Qu Huanhuan, Liu Jian-Miao, Wdzieczak-Bakala Joanna, Lu Dan, He Xianran, Sun Wenji, Sollogoub Matthieu, Zhang Yongmin
Sorbonne Universités, UPMC Univ Paris 06, LabEx Michem, CNRS, UMR 8232, IPCM, F-75005 Paris, France; Glycochemistry & Glycobiology Lab, Shanghai Institute of Materia Medica, Chinese Academy of Sciences, 555 Zu Chong Zhi Road, Pudong, Shanghai 201203, China.
Institut de Chimie des Substances Naturelles, UPR 2301, CNRS, avenue de la Terrasse, F-91198 Gif sur Yvette, France.
Eur J Med Chem. 2014 Mar 21;75:247-57. doi: 10.1016/j.ejmech.2014.01.054. Epub 2014 Jan 28.

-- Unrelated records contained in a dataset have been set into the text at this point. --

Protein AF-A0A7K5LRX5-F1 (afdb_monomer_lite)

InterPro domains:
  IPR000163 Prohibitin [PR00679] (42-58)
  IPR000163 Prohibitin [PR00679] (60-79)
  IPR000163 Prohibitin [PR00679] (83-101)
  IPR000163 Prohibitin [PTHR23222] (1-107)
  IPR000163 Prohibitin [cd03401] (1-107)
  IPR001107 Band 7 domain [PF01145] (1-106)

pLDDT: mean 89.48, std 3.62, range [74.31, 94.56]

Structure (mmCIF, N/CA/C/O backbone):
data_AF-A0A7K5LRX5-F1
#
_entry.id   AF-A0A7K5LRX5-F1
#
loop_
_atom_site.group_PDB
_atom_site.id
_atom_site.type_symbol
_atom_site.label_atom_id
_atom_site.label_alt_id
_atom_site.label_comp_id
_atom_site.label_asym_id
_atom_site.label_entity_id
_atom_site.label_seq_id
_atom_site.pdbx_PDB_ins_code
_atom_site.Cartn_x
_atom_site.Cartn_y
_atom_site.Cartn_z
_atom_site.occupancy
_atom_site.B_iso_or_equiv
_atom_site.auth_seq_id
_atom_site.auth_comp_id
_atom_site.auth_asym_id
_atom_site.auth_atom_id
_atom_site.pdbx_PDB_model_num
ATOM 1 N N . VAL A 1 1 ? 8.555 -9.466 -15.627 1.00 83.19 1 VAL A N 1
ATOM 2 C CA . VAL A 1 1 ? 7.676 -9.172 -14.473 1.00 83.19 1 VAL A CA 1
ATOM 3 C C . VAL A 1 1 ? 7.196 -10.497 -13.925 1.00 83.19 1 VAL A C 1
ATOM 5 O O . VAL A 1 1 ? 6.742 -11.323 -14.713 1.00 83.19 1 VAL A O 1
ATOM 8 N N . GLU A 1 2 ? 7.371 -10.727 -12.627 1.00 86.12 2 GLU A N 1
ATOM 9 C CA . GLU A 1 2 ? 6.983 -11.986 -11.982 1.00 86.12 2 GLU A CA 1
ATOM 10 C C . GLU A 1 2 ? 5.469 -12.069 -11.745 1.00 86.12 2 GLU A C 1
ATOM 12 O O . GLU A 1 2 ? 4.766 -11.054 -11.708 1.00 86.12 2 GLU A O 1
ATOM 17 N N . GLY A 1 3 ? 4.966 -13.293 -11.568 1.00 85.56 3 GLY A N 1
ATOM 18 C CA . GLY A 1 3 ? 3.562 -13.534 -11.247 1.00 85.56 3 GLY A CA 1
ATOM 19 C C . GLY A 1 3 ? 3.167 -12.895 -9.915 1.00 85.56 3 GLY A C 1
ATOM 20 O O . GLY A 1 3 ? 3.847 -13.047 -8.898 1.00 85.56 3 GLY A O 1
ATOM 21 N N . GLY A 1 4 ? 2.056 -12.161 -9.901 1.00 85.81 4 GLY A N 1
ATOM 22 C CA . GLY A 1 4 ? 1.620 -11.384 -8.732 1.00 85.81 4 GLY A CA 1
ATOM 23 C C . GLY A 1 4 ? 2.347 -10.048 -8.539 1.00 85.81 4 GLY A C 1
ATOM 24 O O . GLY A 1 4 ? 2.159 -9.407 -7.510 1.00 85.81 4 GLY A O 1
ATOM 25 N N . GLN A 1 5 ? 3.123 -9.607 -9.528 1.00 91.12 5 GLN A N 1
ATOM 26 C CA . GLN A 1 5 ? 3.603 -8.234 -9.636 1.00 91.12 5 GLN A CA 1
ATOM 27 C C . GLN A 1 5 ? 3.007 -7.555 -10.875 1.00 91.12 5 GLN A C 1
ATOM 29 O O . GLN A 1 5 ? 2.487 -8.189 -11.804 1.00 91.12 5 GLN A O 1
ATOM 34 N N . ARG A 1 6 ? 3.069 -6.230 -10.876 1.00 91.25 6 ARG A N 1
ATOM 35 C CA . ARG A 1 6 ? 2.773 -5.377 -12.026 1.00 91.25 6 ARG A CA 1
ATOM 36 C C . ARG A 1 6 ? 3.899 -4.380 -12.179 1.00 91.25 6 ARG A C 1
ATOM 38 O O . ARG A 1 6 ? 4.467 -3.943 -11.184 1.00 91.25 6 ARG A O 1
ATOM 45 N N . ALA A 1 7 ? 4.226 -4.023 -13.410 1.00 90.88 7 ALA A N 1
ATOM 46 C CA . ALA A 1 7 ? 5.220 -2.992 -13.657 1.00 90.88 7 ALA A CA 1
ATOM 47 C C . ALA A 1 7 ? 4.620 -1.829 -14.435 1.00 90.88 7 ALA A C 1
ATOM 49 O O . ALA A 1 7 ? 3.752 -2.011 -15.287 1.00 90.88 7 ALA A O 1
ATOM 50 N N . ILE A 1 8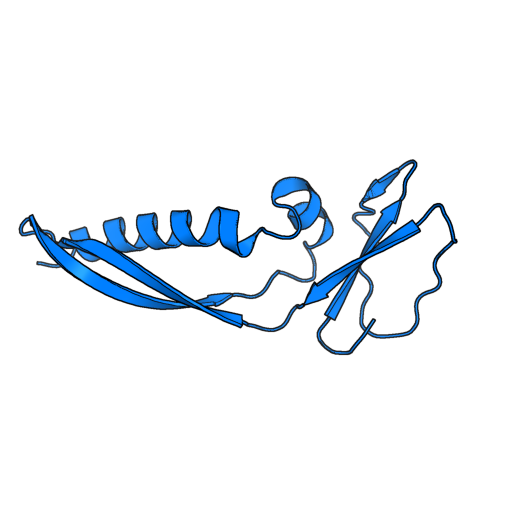 ? 5.119 -0.638 -14.136 1.00 91.75 8 ILE A N 1
ATOM 51 C CA . ILE A 1 8 ? 4.881 0.576 -14.910 1.00 91.75 8 ILE A CA 1
ATOM 52 C C . ILE A 1 8 ? 6.216 1.025 -15.501 1.00 91.75 8 ILE A C 1
ATOM 54 O O . ILE A 1 8 ? 7.269 0.840 -14.883 1.00 91.75 8 ILE A O 1
ATOM 58 N N . PHE A 1 9 ? 6.188 1.616 -16.692 1.00 90.38 9 PHE A N 1
ATOM 59 C CA . PHE A 1 9 ? 7.379 2.233 -17.264 1.00 90.38 9 PHE A CA 1
ATOM 60 C C . PHE A 1 9 ? 7.432 3.722 -16.939 1.00 90.38 9 PHE A C 1
ATOM 62 O O . PHE A 1 9 ? 6.497 4.483 -17.197 1.00 90.38 9 PHE A O 1
ATOM 69 N N . PHE A 1 10 ? 8.577 4.136 -16.407 1.00 89.31 10 PHE A N 1
ATOM 70 C CA . PHE A 1 10 ? 8.969 5.528 -16.330 1.00 89.31 10 PHE A CA 1
ATOM 71 C C . PHE A 1 10 ? 9.895 5.858 -17.499 1.00 89.31 10 PHE A C 1
ATOM 73 O O . PHE A 1 10 ? 11.010 5.337 -17.591 1.00 89.31 10 PHE A O 1
ATOM 80 N N . ASN A 1 11 ? 9.436 6.736 -18.386 1.00 89.69 11 ASN A N 1
ATOM 81 C CA . ASN A 1 11 ? 10.238 7.283 -19.467 1.00 89.69 11 ASN A CA 1
ATOM 82 C C . ASN A 1 11 ? 10.916 8.574 -19.013 1.00 89.69 11 ASN A C 1
ATOM 84 O O . ASN A 1 11 ? 10.270 9.477 -18.488 1.00 89.69 11 ASN A O 1
ATOM 88 N N . ARG A 1 12 ? 12.206 8.725 -19.317 1.00 83.75 12 ARG A N 1
ATOM 89 C CA . ARG A 1 12 ? 12.969 9.929 -18.945 1.00 83.75 12 ARG A CA 1
ATOM 90 C C . ARG A 1 12 ? 12.485 11.218 -19.625 1.00 83.75 12 ARG A C 1
ATOM 92 O O . ARG A 1 12 ? 12.683 12.294 -19.079 1.00 83.75 12 ARG A O 1
ATOM 99 N N . ILE A 1 13 ? 11.877 11.103 -20.809 1.00 83.62 13 ILE A N 1
ATOM 100 C CA . ILE A 1 13 ? 11.422 12.243 -21.627 1.00 83.62 13 ILE A CA 1
ATOM 101 C C . ILE A 1 13 ? 9.937 12.555 -21.381 1.00 83.62 13 ILE A C 1
ATOM 103 O O . ILE A 1 13 ? 9.557 13.716 -21.308 1.00 83.62 13 ILE A O 1
ATOM 107 N N . GLY A 1 14 ? 9.102 11.517 -21.258 1.00 80.69 14 GLY A N 1
ATOM 108 C CA . GLY A 1 14 ? 7.638 11.639 -21.191 1.00 80.69 14 GLY A CA 1
ATOM 109 C C . GLY A 1 14 ? 7.019 11.294 -19.835 1.00 80.69 14 GLY A C 1
ATOM 110 O O . GLY A 1 14 ? 5.799 11.259 -19.722 1.00 80.69 14 GLY A O 1
ATOM 111 N N . GLY A 1 15 ? 7.833 11.001 -18.818 1.00 86.00 15 GLY A N 1
ATOM 112 C CA . GLY A 1 15 ? 7.359 10.612 -17.494 1.00 86.00 15 GLY A CA 1
ATOM 113 C C . GLY A 1 15 ? 6.716 9.223 -17.462 1.00 86.00 15 GLY A C 1
ATOM 114 O O . GLY A 1 15 ? 7.098 8.310 -18.195 1.00 86.00 15 GLY A O 1
ATOM 115 N N . VAL A 1 16 ? 5.759 9.043 -16.553 1.00 85.88 16 VAL A N 1
ATOM 116 C CA . VAL A 1 16 ? 5.083 7.759 -16.317 1.00 85.88 16 VAL A CA 1
ATOM 117 C C . VAL A 1 16 ? 4.013 7.539 -17.382 1.00 85.88 16 VAL A C 1
ATOM 119 O O . VAL A 1 16 ? 3.107 8.360 -17.520 1.00 85.88 16 VAL A O 1
ATOM 122 N N . GLN A 1 17 ? 4.078 6.414 -18.090 1.00 82.31 17 GLN A N 1
ATOM 123 C CA . GLN A 1 17 ? 3.055 6.041 -19.069 1.00 82.31 17 GLN A CA 1
ATOM 124 C C . GLN A 1 17 ? 1.782 5.561 -18.354 1.00 82.31 17 GLN A C 1
ATOM 126 O O . GLN A 1 17 ? 1.828 4.571 -17.625 1.00 82.31 17 GLN A O 1
ATOM 131 N N . GLN A 1 18 ? 0.652 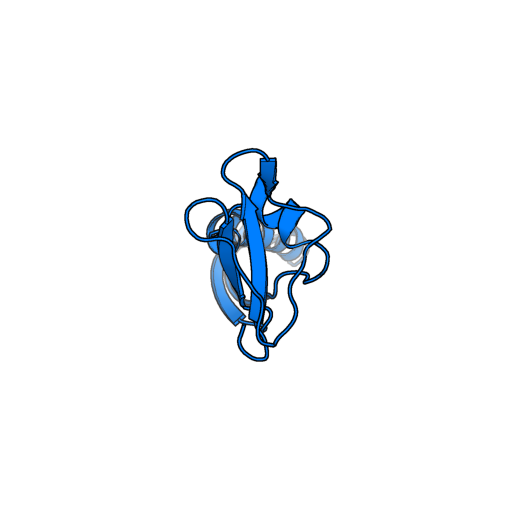6.255 -18.546 1.00 75.56 18 GLN A N 1
ATOM 132 C CA . GLN A 1 18 ? -0.611 5.903 -17.875 1.00 75.56 18 GLN A CA 1
ATOM 133 C C . GLN A 1 18 ? -1.301 4.674 -18.478 1.00 75.56 18 GLN A C 1
ATOM 135 O O . GLN A 1 18 ? -1.873 3.881 -17.739 1.00 75.56 18 GLN A O 1
ATOM 140 N N . ASP A 1 19 ? -1.171 4.454 -19.784 1.00 74.31 19 ASP A N 1
ATOM 141 C CA . ASP A 1 19 ? -1.856 3.344 -20.462 1.00 74.31 19 ASP A CA 1
ATOM 142 C C . ASP A 1 19 ? -1.033 2.044 -20.477 1.00 74.31 19 ASP A C 1
ATOM 144 O O . ASP A 1 19 ? -1.488 1.005 -20.949 1.00 74.31 19 ASP A O 1
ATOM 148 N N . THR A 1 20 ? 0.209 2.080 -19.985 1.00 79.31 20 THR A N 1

A concise and efficient synthetic route for preparation of four ganglioside GM3 analogues was described. The key step is a highly regioselective and stereoselective α-sialylation from a suitably protected glycoside acceptor with a sialyl xanthate to provide the sialo-oligosaccharide in good yield. The cytotoxic properties of the synthetic gangliosides were evaluated against normal human keratinocytes and human HCT116 and K562 cancer cells. Two of them exhibited good antiproliferative activity and displayed a better cytotoxicity against cancer cell than HaCaT normal cell.
描述了一种简洁高效的合成路线,用于制备四种神经节苷脂GM3类似物。关键步骤是从适当保护的糖苷受体与唾液酸黄原酸盐进行高度区域选择性和立体选择性的α-唾液酸化反应,以高产率提供唾液酸化低聚糖。评估了合成神经节苷脂对正常人角质形成细胞以及人HCT116和K562癌细胞的细胞毒性。其中两种表现出良好的抗增殖活性,并且对癌细胞的细胞毒性比对HaCaT正常细胞更好。